### Problem requirements
Entries follow. Give back exactly the lines starting at the one containing "ATOM 111 C C" and ending at the one containing "ATOM 139 O O", and no other lines.

Collected data entries
____

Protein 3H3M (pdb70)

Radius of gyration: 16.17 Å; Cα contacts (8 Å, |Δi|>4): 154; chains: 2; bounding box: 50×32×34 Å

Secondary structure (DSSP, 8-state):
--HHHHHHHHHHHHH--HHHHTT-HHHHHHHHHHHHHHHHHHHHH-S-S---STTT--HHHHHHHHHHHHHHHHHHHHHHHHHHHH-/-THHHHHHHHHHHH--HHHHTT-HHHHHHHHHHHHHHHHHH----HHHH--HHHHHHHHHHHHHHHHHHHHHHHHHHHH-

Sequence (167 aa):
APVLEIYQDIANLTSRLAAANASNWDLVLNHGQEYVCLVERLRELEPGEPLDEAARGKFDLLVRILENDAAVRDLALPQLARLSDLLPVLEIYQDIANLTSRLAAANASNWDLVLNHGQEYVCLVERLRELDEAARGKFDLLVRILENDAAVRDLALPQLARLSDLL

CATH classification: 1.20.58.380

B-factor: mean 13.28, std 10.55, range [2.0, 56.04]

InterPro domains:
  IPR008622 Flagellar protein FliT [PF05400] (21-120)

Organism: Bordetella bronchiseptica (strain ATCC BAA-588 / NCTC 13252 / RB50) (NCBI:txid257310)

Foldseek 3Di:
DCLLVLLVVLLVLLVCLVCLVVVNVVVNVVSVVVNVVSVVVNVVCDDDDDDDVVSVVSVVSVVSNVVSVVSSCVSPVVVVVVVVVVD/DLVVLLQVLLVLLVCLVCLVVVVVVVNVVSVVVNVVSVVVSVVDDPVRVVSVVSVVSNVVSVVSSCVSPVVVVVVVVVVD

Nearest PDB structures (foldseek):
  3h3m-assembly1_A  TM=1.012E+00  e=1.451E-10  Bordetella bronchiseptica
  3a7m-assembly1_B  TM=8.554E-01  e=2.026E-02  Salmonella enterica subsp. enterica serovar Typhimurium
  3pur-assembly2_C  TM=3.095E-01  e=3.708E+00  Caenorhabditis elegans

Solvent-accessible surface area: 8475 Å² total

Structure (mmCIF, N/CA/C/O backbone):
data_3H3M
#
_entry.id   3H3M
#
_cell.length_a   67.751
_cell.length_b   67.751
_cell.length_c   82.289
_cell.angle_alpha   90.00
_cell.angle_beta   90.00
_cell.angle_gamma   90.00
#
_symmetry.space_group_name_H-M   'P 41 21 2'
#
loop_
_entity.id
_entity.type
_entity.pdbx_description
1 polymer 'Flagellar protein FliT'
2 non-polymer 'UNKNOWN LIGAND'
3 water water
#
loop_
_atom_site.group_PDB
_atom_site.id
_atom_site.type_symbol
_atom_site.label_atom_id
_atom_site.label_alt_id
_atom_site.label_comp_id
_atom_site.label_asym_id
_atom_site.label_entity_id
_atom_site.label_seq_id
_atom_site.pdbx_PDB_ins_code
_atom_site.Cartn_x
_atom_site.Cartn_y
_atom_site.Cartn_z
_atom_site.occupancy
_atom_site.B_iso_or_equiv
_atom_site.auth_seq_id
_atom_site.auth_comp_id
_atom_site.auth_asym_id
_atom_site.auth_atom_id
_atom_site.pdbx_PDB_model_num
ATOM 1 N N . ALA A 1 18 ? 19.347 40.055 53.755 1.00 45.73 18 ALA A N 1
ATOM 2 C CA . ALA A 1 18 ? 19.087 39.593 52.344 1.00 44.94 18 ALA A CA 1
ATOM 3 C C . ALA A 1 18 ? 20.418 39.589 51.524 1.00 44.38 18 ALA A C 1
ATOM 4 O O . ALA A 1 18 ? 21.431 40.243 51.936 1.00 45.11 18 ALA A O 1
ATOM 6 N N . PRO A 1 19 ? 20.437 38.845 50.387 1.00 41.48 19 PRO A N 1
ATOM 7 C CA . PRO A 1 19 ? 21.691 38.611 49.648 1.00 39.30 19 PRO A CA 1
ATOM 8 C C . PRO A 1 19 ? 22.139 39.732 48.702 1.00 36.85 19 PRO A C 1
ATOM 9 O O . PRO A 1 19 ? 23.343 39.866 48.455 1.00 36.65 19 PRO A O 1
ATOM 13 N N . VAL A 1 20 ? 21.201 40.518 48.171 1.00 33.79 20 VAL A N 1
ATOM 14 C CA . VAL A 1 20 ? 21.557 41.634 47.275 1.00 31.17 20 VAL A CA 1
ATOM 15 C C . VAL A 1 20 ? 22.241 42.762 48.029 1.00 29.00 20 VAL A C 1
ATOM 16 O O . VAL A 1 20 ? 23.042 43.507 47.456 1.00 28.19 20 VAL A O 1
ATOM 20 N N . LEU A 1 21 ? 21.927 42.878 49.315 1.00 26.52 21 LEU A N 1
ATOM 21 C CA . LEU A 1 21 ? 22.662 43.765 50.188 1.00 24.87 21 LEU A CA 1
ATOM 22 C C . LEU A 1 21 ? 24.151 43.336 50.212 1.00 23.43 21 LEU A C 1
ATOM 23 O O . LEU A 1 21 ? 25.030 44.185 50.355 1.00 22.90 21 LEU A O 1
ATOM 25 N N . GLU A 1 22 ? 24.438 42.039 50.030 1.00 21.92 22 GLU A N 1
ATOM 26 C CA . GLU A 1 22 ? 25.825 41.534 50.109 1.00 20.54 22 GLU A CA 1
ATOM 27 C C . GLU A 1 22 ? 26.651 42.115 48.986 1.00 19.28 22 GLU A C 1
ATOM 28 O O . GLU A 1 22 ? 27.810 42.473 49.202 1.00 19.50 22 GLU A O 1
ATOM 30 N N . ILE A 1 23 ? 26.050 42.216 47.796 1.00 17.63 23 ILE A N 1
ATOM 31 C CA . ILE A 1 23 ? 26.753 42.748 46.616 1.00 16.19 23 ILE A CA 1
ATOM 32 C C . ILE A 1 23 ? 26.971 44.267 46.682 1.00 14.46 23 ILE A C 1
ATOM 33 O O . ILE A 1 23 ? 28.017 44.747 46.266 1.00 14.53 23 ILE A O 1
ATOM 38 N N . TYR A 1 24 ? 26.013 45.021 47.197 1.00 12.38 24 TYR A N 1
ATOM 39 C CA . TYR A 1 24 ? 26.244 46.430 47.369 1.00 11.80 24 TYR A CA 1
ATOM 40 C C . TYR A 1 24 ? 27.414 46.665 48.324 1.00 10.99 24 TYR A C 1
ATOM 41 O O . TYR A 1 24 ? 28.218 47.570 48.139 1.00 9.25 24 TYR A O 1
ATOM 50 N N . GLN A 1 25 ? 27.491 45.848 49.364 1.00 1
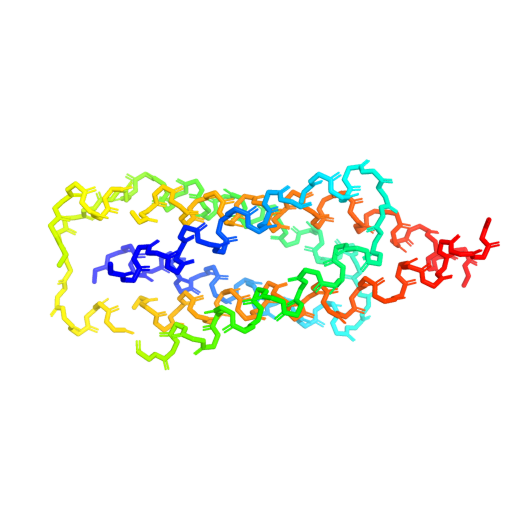0.51 25 GLN A N 1
ATOM 51 C CA . GLN A 1 25 ? 28.573 45.969 50.335 1.00 9.91 25 GLN A CA 1
ATOM 52 C C . GLN A 1 25 ? 29.907 45.734 49.630 1.00 8.19 25 GLN A C 1
ATOM 53 O O . GLN A 1 25 ? 30.815 46.532 49.748 1.00 7.77 25 GLN A O 1
ATOM 59 N N . ASP A 1 26 ? 29.990 44.656 48.861 1.00 7.15 26 ASP A N 1
ATOM 60 C CA . ASP A 1 26 ? 31.209 44.309 48.140 1.00 7.04 26 ASP A CA 1
ATOM 61 C C . ASP A 1 26 ? 31.655 45.369 47.181 1.00 5.95 26 ASP A C 1
ATOM 62 O O . ASP A 1 26 ? 32.858 45.539 47.001 1.00 6.18 26 ASP A O 1
ATOM 67 N N . ILE A 1 27 ? 30.701 46.034 46.523 1.00 5.58 27 ILE A N 1
ATOM 68 C CA . ILE A 1 27 ? 31.006 47.141 45.589 1.00 5.56 27 ILE A CA 1
ATOM 69 C C . ILE A 1 27 ? 31.488 48.385 46.333 1.00 5.13 27 ILE A C 1
ATOM 70 O O . ILE A 1 27 ? 32.419 49.075 45.877 1.00 6.04 27 ILE A O 1
ATOM 75 N N . ALA A 1 28 ? 30.858 48.671 47.462 1.00 3.66 28 ALA A N 1
ATOM 76 C CA . ALA A 1 28 ? 31.344 49.687 48.344 1.00 3.49 28 ALA A CA 1
ATOM 77 C C . ALA A 1 28 ? 32.766 49.336 48.795 1.00 3.25 28 ALA A C 1
ATOM 78 O O . ALA A 1 28 ? 33.652 50.180 48.792 1.00 3.24 28 ALA A O 1
ATOM 80 N N . ASN A 1 29 ? 33.030 48.081 49.136 1.00 3.17 29 ASN A N 1
ATOM 81 C CA . ASN A 1 29 ? 34.378 47.766 49.643 1.00 3.00 29 ASN A CA 1
ATOM 82 C C . ASN A 1 29 ? 35.394 47.939 48.532 1.00 2.00 29 ASN A C 1
ATOM 83 O O . ASN A 1 29 ? 36.463 48.547 48.728 1.00 2.00 29 ASN A O 1
ATOM 88 N N . LEU A 1 30 ? 35.021 47.451 47.355 1.00 2.00 30 LEU A N 1
ATOM 89 C CA . LEU A 1 30 ? 35.863 47.541 46.192 1.00 2.00 30 LEU A CA 1
ATOM 90 C C . LEU A 1 30 ? 36.137 48.986 45.797 1.00 2.00 30 LEU A C 1
ATOM 91 O O . LEU A 1 30 ? 37.261 49.336 45.526 1.00 2.00 30 LEU A O 1
ATOM 96 N N . THR A 1 31 ? 35.102 49.825 45.806 1.00 2.00 31 THR A N 1
ATOM 97 C CA . THR A 1 31 ? 35.255 51.245 45.451 1.00 2.00 31 THR A CA 1
ATOM 98 C C . THR A 1 31 ? 36.122 51.988 46.468 1.00 2.04 31 THR A C 1
ATOM 99 O O . THR A 1 31 ? 36.806 52.943 46.104 1.00 2.00 31 THR A O 1
ATOM 103 N N . SER A 1 32 ? 36.125 51.514 47.722 1.00 2.85 32 SER A N 1
ATOM 104 C CA . SER A 1 32 ? 37.008 52.058 48.754 1.00 3.38 32 SER A CA 1
ATOM 105 C C . SER A 1 32 ? 38.480 51.656 48.487 1.00 3.62 32 SER A C 1
ATOM 106 O O . SER A 1 32 ? 39.410 52.459 48.672 1.00 2.60 32 SER A O 1
ATOM 109 N N . ARG A 1 33 ? 38.697 50.420 48.050 1.00 3.98 33 ARG A N 1
ATOM 110 C CA . ARG A 1 33 ? 40.026 50.016 47.572 1.00 3.98 33 ARG A CA 1
ATOM 111 C C . ARG A 1 33 ? 40.428 50.865 46.371 1.00 3.34 33 ARG A C 1
ATOM 112 O O . ARG A 1 33 ? 41.581 51.311 46.275 1.00 3.02 33 ARG A O 1
ATOM 128 N N . LEU A 1 35 ? 39.588 53.878 45.691 1.00 2.00 35 LEU A N 1
ATOM 129 C CA . LEU A 1 35 ? 39.946 55.181 46.312 1.00 2.00 35 LEU A CA 1
ATOM 130 C C . LEU A 1 35 ? 41.343 55.186 46.945 1.00 2.00 35 LEU A C 1
ATOM 131 O O . LEU A 1 35 ? 42.071 56.129 46.733 1.00 2.46 35 LEU A O 1
ATOM 136 N N . ALA A 1 36 ? 41.693 54.145 47.703 1.00 2.08 36 ALA A N 1
ATOM 137 C CA . ALA A 1 36 ? 43.036 54.024 48.265 1.00 3.34 36 ALA A CA 1
ATOM 138 C C . ALA A 1 36 ? 44.156 54.008 47.190 1.00 3.65 36 ALA A C 1
ATOM 139 O O . ALA A 1 36 ? 45.145 54.699 47.334 1.00 5.41 36 ALA A O 1
ATOM 141 N N . ALA A 1 37 ? 44.013 53.215 46.141 1.00 3.16 37 ALA A N 1
ATOM 142 C CA . ALA A 1 37 ? 44.917 53.274 44.996 1.00 2.61 37 ALA A CA 1
ATOM 143 C C . ALA A 1 37 ? 45.012 54.660 44.336 1.00 2.46 37 ALA A C 1
ATOM 144 O O . ALA A 1 37 ? 46.091 55.138 44.013 1.00 3.49 37 ALA A O 1
ATOM 146 N N . ALA A 1 38 ? 43.881 55.258 44.038 1.00 2.00 38 ALA A N 1
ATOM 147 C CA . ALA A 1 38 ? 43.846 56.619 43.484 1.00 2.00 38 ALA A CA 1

____

### Task result
ATOM 111 C C . ARG A 1 33 ? 40.428 50.865 46.371 1.00 3.34 33 ARG A C 1
ATOM 112 O O . ARG A 1 33 ? 41.581 51.311 46.275 1.00 3.02 33 ARG A O 1
ATOM 128 N N . LEU A 1 35 ? 39.588 53.878 45.691 1.00 2.00 35 LEU A N 1
ATOM 129 C CA . LEU A 1 35 ? 39.946 55.181 46.312 1.00 2.00 35 LEU A CA 1
ATOM 130 C C . LEU A 1 35 ? 41.343 55.186 46.945 1.00 2.00 35 LEU A C 1
ATOM 131 O O . LEU A 1 35 ? 42.071 56.129 46.733 1.00 2.46 35 LEU A O 1
ATOM 136 N N . ALA A 1 36 ? 41.693 54.145 47.703 1.00 2.08 36 ALA A N 1
ATOM 137 C CA . ALA A 1 36 ? 43.036 54.024 48.265 1.00 3.34 36 ALA A CA 1
ATOM 138 C C . ALA A 1 36 ? 44.156 54.008 47.190 1.00 3.65 36 ALA A C 1
ATOM 139 O O . ALA A 1 36 ? 45.145 54.699 47.334 1.00 5.41 36 ALA A O 1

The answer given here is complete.